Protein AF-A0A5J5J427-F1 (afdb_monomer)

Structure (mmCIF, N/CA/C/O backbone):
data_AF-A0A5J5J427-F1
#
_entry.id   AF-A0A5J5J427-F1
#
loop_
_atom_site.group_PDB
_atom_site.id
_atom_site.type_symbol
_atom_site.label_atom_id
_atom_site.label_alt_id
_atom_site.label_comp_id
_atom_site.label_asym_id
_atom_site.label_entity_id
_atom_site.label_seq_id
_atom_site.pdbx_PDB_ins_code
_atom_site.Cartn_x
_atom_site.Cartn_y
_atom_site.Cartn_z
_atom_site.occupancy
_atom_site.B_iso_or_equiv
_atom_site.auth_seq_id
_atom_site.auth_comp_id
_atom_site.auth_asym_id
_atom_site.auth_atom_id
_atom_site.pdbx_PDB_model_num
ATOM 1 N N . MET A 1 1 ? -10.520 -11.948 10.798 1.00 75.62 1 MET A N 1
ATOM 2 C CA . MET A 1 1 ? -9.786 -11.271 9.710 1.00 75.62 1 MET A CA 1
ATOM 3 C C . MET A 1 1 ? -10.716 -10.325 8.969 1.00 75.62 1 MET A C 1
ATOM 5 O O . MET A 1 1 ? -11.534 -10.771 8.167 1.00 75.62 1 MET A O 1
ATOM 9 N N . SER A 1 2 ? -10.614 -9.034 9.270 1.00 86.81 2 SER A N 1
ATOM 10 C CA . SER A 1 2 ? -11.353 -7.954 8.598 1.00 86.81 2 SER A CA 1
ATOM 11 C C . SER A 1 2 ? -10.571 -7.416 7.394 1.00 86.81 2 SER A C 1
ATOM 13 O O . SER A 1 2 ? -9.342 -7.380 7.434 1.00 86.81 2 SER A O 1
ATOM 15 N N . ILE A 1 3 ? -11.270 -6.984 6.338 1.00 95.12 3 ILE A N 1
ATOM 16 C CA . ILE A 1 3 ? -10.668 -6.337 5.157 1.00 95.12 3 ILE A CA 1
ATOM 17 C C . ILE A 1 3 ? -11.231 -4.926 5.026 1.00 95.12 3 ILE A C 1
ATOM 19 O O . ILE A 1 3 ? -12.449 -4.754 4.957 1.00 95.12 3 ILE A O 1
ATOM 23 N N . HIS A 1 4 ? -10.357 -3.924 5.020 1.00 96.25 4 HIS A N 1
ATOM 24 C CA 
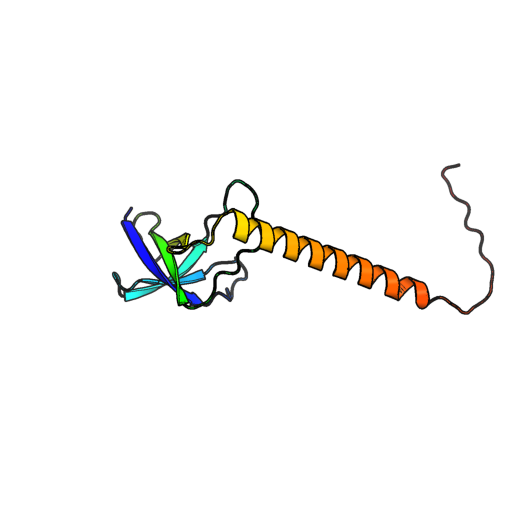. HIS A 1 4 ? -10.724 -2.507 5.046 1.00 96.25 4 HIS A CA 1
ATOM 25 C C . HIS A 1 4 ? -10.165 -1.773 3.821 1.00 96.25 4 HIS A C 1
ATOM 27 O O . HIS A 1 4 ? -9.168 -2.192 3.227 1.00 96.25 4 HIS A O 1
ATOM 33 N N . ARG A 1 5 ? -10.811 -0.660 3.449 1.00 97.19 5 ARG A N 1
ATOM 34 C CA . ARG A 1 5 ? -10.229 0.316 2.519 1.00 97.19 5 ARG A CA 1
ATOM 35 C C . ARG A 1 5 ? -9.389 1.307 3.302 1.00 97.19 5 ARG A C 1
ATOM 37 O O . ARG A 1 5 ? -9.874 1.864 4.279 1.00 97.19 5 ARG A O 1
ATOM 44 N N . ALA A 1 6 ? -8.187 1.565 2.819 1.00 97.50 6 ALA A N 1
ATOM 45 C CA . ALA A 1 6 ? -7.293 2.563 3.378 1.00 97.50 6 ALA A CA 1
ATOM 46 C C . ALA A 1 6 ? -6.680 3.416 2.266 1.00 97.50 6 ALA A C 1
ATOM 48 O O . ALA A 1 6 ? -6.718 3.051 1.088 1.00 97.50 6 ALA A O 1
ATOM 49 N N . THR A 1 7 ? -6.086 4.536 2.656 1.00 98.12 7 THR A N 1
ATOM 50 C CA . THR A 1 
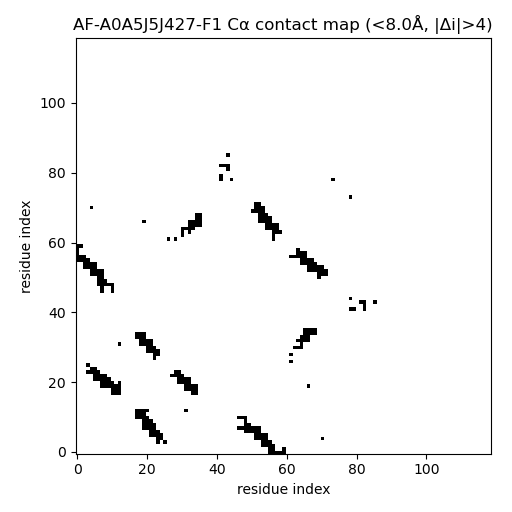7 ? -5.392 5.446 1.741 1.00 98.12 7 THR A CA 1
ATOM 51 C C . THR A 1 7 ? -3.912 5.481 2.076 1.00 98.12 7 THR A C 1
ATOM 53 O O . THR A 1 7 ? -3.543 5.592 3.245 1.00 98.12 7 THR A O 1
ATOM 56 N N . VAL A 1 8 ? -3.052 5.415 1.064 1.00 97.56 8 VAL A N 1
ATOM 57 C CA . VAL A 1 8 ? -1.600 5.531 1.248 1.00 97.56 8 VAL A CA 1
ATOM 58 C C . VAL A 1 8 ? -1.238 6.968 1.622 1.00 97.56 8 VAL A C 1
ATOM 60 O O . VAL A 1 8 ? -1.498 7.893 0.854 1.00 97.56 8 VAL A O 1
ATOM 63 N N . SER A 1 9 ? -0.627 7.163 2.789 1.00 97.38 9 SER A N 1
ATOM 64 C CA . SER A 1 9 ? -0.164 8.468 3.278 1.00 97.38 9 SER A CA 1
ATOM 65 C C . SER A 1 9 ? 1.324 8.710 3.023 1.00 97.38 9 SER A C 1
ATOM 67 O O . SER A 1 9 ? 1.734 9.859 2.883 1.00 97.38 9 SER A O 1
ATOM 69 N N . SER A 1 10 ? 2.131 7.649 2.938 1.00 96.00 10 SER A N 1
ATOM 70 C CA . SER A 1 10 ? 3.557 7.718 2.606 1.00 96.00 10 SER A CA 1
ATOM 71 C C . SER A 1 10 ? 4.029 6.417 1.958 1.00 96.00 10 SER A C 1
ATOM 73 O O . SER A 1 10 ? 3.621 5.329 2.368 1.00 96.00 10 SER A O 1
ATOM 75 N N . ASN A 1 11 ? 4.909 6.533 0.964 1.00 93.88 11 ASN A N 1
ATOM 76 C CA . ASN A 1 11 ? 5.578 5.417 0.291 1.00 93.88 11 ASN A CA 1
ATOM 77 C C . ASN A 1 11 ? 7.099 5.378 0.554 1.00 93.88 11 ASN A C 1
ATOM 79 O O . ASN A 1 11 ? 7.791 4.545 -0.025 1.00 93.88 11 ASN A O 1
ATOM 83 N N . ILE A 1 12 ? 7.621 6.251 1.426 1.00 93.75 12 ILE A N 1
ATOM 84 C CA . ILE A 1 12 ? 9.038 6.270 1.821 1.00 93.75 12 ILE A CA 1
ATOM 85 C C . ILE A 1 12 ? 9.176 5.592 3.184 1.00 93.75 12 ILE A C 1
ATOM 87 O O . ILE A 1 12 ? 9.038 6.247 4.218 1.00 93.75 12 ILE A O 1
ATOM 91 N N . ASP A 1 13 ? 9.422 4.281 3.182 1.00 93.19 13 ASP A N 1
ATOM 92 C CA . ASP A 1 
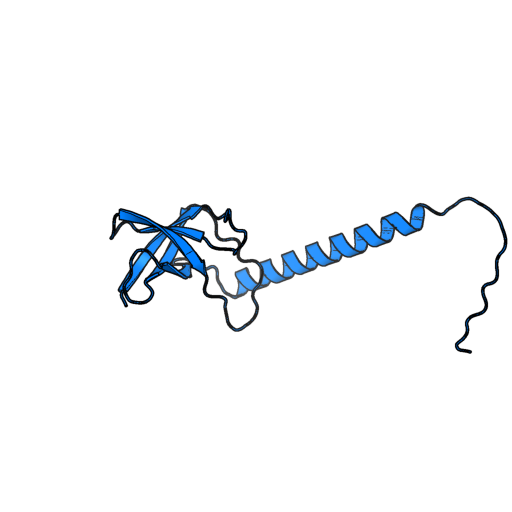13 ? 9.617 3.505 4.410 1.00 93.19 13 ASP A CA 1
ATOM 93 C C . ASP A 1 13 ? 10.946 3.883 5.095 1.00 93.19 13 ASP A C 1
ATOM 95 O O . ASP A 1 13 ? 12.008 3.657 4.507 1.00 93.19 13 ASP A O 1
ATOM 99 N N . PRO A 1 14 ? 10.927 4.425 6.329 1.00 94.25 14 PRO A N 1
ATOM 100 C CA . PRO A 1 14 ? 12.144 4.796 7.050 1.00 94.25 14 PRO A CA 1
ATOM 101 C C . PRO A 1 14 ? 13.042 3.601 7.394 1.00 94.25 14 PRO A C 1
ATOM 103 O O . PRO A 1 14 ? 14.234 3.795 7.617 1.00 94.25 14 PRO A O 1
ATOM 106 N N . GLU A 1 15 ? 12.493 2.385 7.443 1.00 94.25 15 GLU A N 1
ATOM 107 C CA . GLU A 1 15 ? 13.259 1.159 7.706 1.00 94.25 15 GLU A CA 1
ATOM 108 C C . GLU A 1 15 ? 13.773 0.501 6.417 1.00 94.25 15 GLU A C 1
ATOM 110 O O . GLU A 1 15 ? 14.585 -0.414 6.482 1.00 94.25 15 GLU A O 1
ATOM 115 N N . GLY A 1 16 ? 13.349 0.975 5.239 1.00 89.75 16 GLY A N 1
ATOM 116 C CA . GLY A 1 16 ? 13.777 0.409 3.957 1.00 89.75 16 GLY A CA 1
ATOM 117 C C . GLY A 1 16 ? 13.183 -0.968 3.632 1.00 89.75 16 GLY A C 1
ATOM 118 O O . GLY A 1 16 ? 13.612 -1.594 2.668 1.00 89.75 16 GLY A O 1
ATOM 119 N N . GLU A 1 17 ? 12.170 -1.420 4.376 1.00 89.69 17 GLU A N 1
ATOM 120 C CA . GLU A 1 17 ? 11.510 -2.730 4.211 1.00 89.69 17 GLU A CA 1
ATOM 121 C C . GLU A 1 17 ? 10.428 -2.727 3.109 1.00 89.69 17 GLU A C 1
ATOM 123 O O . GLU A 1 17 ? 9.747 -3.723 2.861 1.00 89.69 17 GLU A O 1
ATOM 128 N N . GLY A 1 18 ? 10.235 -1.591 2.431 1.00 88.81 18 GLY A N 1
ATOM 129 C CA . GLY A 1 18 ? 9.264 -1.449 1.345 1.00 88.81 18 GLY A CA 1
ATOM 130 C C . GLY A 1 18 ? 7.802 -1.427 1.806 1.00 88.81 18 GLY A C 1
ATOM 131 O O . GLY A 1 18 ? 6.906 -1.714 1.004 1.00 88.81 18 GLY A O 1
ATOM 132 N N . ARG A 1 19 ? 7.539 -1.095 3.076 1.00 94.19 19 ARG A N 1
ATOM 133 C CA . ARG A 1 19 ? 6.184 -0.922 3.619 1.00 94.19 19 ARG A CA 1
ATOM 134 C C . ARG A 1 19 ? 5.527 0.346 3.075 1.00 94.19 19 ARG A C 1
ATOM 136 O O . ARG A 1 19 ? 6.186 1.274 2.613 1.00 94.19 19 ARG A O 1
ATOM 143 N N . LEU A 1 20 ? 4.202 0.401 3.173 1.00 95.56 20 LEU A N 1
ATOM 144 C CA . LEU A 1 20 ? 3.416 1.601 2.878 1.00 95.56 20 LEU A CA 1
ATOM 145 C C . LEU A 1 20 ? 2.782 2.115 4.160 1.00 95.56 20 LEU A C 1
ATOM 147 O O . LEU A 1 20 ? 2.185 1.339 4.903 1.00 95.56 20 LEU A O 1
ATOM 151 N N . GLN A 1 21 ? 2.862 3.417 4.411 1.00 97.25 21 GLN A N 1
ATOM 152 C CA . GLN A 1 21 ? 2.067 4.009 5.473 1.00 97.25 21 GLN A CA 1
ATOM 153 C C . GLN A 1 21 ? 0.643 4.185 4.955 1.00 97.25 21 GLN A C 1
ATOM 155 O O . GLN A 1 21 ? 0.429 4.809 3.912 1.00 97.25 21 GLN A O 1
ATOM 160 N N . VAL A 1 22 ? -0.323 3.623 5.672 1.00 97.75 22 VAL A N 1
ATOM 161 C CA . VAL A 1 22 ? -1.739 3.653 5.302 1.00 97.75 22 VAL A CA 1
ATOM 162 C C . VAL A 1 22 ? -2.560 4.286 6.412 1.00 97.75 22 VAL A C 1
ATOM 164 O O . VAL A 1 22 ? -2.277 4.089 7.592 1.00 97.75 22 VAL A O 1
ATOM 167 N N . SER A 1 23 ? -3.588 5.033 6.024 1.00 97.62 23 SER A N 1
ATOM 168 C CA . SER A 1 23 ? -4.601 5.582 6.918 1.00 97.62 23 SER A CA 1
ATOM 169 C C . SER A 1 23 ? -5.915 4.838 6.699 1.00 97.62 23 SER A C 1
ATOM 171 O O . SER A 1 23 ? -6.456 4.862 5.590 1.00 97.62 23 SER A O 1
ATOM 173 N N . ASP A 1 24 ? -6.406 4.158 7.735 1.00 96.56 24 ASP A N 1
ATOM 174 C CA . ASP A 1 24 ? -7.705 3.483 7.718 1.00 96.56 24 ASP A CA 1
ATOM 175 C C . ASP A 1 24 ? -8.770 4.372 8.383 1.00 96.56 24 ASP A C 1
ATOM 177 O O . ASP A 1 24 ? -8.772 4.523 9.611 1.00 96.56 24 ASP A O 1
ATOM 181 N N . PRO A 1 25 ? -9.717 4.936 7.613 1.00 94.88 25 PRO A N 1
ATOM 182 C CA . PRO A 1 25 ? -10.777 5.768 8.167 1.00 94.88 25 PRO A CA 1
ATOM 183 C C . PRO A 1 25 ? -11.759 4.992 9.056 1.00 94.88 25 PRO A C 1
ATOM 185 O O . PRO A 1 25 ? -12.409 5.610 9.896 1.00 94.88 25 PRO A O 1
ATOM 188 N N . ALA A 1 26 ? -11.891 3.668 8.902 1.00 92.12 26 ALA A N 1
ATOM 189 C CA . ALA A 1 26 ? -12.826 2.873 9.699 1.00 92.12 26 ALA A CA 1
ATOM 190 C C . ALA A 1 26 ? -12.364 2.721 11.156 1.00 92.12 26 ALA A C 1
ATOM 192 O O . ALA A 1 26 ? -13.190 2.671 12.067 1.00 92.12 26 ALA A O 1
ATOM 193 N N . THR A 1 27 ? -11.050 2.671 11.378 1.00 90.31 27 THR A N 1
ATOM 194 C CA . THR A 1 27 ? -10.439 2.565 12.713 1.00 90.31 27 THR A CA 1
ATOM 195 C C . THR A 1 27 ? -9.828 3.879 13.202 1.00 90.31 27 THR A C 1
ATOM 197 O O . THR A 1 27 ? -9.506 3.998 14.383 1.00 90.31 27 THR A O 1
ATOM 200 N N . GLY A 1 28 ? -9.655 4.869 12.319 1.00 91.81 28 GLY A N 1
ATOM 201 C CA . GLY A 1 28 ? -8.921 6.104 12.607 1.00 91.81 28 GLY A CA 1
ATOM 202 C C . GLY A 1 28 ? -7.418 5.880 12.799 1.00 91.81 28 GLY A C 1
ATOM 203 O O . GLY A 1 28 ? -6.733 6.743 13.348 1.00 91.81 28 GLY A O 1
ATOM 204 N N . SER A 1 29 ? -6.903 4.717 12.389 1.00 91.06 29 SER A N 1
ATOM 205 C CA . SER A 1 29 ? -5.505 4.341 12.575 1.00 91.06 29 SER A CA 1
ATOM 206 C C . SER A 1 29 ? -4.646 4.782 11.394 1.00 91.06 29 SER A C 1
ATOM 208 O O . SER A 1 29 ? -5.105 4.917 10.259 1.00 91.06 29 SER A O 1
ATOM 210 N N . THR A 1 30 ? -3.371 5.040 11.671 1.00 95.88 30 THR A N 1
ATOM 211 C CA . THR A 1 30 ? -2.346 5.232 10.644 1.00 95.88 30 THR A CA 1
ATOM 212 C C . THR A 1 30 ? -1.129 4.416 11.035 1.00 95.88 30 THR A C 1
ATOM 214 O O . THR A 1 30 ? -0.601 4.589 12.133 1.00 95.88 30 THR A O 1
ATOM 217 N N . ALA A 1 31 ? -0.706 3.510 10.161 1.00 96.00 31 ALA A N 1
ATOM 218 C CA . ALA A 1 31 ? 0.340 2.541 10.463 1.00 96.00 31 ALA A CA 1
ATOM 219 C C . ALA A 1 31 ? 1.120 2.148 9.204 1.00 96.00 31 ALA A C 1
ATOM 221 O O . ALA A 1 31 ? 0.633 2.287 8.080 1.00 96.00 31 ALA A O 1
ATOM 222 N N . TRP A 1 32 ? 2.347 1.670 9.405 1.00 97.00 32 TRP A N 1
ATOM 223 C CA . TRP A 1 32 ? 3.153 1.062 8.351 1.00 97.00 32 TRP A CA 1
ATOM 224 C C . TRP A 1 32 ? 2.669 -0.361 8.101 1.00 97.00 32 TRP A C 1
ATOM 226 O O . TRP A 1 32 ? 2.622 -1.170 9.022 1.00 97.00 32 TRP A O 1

□ □ □ □ □ □ □

Print from the line containing "ATOM 65 C C" through the line containing "ATOM 119 N N" in the data above, exactly as the lines stand, and omit every picture.

ATOM 65 C C . SER A 1 9 ? 1.324 8.710 3.023 1.00 97.38 9 SER A C 1
ATOM 67 O O . SER A 1 9 ? 1.734 9.859 2.883 1.00 97.38 9 SER A O 1
ATOM 69 N N . SER A 1 10 ? 2.131 7.649 2.938 1.00 96.00 10 SER A N 1
ATOM 70 C CA . SER A 1 10 ? 3.557 7.718 2.606 1.00 96.00 10 SER A CA 1
ATOM 71 C C . SER A 1 10 ? 4.029 6.417 1.958 1.00 96.00 10 SER A C 1
ATOM 73 O O . SER A 1 10 ? 3.621 5.329 2.368 1.00 96.00 10 SER A O 1
ATOM 75 N N . ASN A 1 11 ? 4.909 6.533 0.964 1.00 93.88 11 ASN A N 1
ATOM 76 C CA . ASN A 1 11 ? 5.578 5.417 0.291 1.00 93.88 11 ASN A CA 1
ATOM 77 C C . ASN A 1 11 ? 7.099 5.378 0.554 1.00 93.88 11 ASN A C 1
ATOM 79 O O . ASN A 1 11 ? 7.791 4.545 -0.025 1.00 93.88 11 ASN A O 1
ATOM 83 N N . ILE A 1 12 ? 7.621 6.251 1.426 1.00 93.75 12 ILE A N 1
ATOM 84 C CA . ILE A 1 12 ? 9.038 6.270 1.821 1.00 93.75 12 ILE A CA 1
ATOM 85 C C . ILE A 1 12 ? 9.176 5.592 3.184 1.00 93.75 12 ILE A C 1
ATOM 87 O O . ILE A 1 12 ? 9.038 6.247 4.218 1.00 93.75 12 ILE A O 1
ATOM 91 N N . ASP A 1 13 ? 9.422 4.281 3.182 1.00 93.19 13 ASP A N 1
ATOM 92 C CA . ASP A 1 
13 ? 9.617 3.505 4.410 1.00 93.19 13 ASP A CA 1
ATOM 93 C C . ASP A 1 13 ? 10.946 3.883 5.095 1.00 93.19 13 ASP A C 1
ATOM 95 O O . ASP A 1 13 ? 12.008 3.657 4.507 1.00 93.19 13 ASP A O 1
ATOM 99 N N . PRO A 1 14 ? 10.927 4.425 6.329 1.00 94.25 14 PRO A N 1
ATOM 100 C CA . PRO A 1 14 ? 12.144 4.796 7.050 1.00 94.25 14 PRO A CA 1
ATOM 101 C C . PRO A 1 14 ? 13.042 3.601 7.394 1.00 94.25 14 PRO A C 1
ATOM 103 O O . PRO A 1 14 ? 14.234 3.795 7.617 1.00 94.25 14 PRO A O 1
ATOM 106 N N . GLU A 1 15 ? 12.493 2.385 7.443 1.00 94.25 15 GLU A N 1
ATOM 107 C CA . GLU A 1 15 ? 13.259 1.159 7.706 1.00 94.25 15 GLU A CA 1
ATOM 108 C C . GLU A 1 15 ? 13.773 0.501 6.417 1.00 94.25 15 GLU A C 1
ATOM 110 O O . GLU A 1 15 ? 14.585 -0.414 6.482 1.00 94.25 15 GLU A O 1
ATOM 115 N N . GLY A 1 16 ? 13.349 0.975 5.239 1.00 89.75 16 GLY A N 1
ATOM 116 C CA . GLY A 1 16 ? 13.777 0.409 3.957 1.00 89.75 16 GLY A CA 1
ATOM 117 C C . GLY A 1 16 ? 13.183 -0.968 3.632 1.00 89.75 16 GLY A C 1
ATOM 118 O O . GLY A 1 16 ? 13.612 -1.594 2.668 1.00 89.75 16 GLY A O 1
ATOM 119 N N . GLU A 1 17 ? 12.170 -1.420 4.376 1.00 89.69 17 GLU A N 1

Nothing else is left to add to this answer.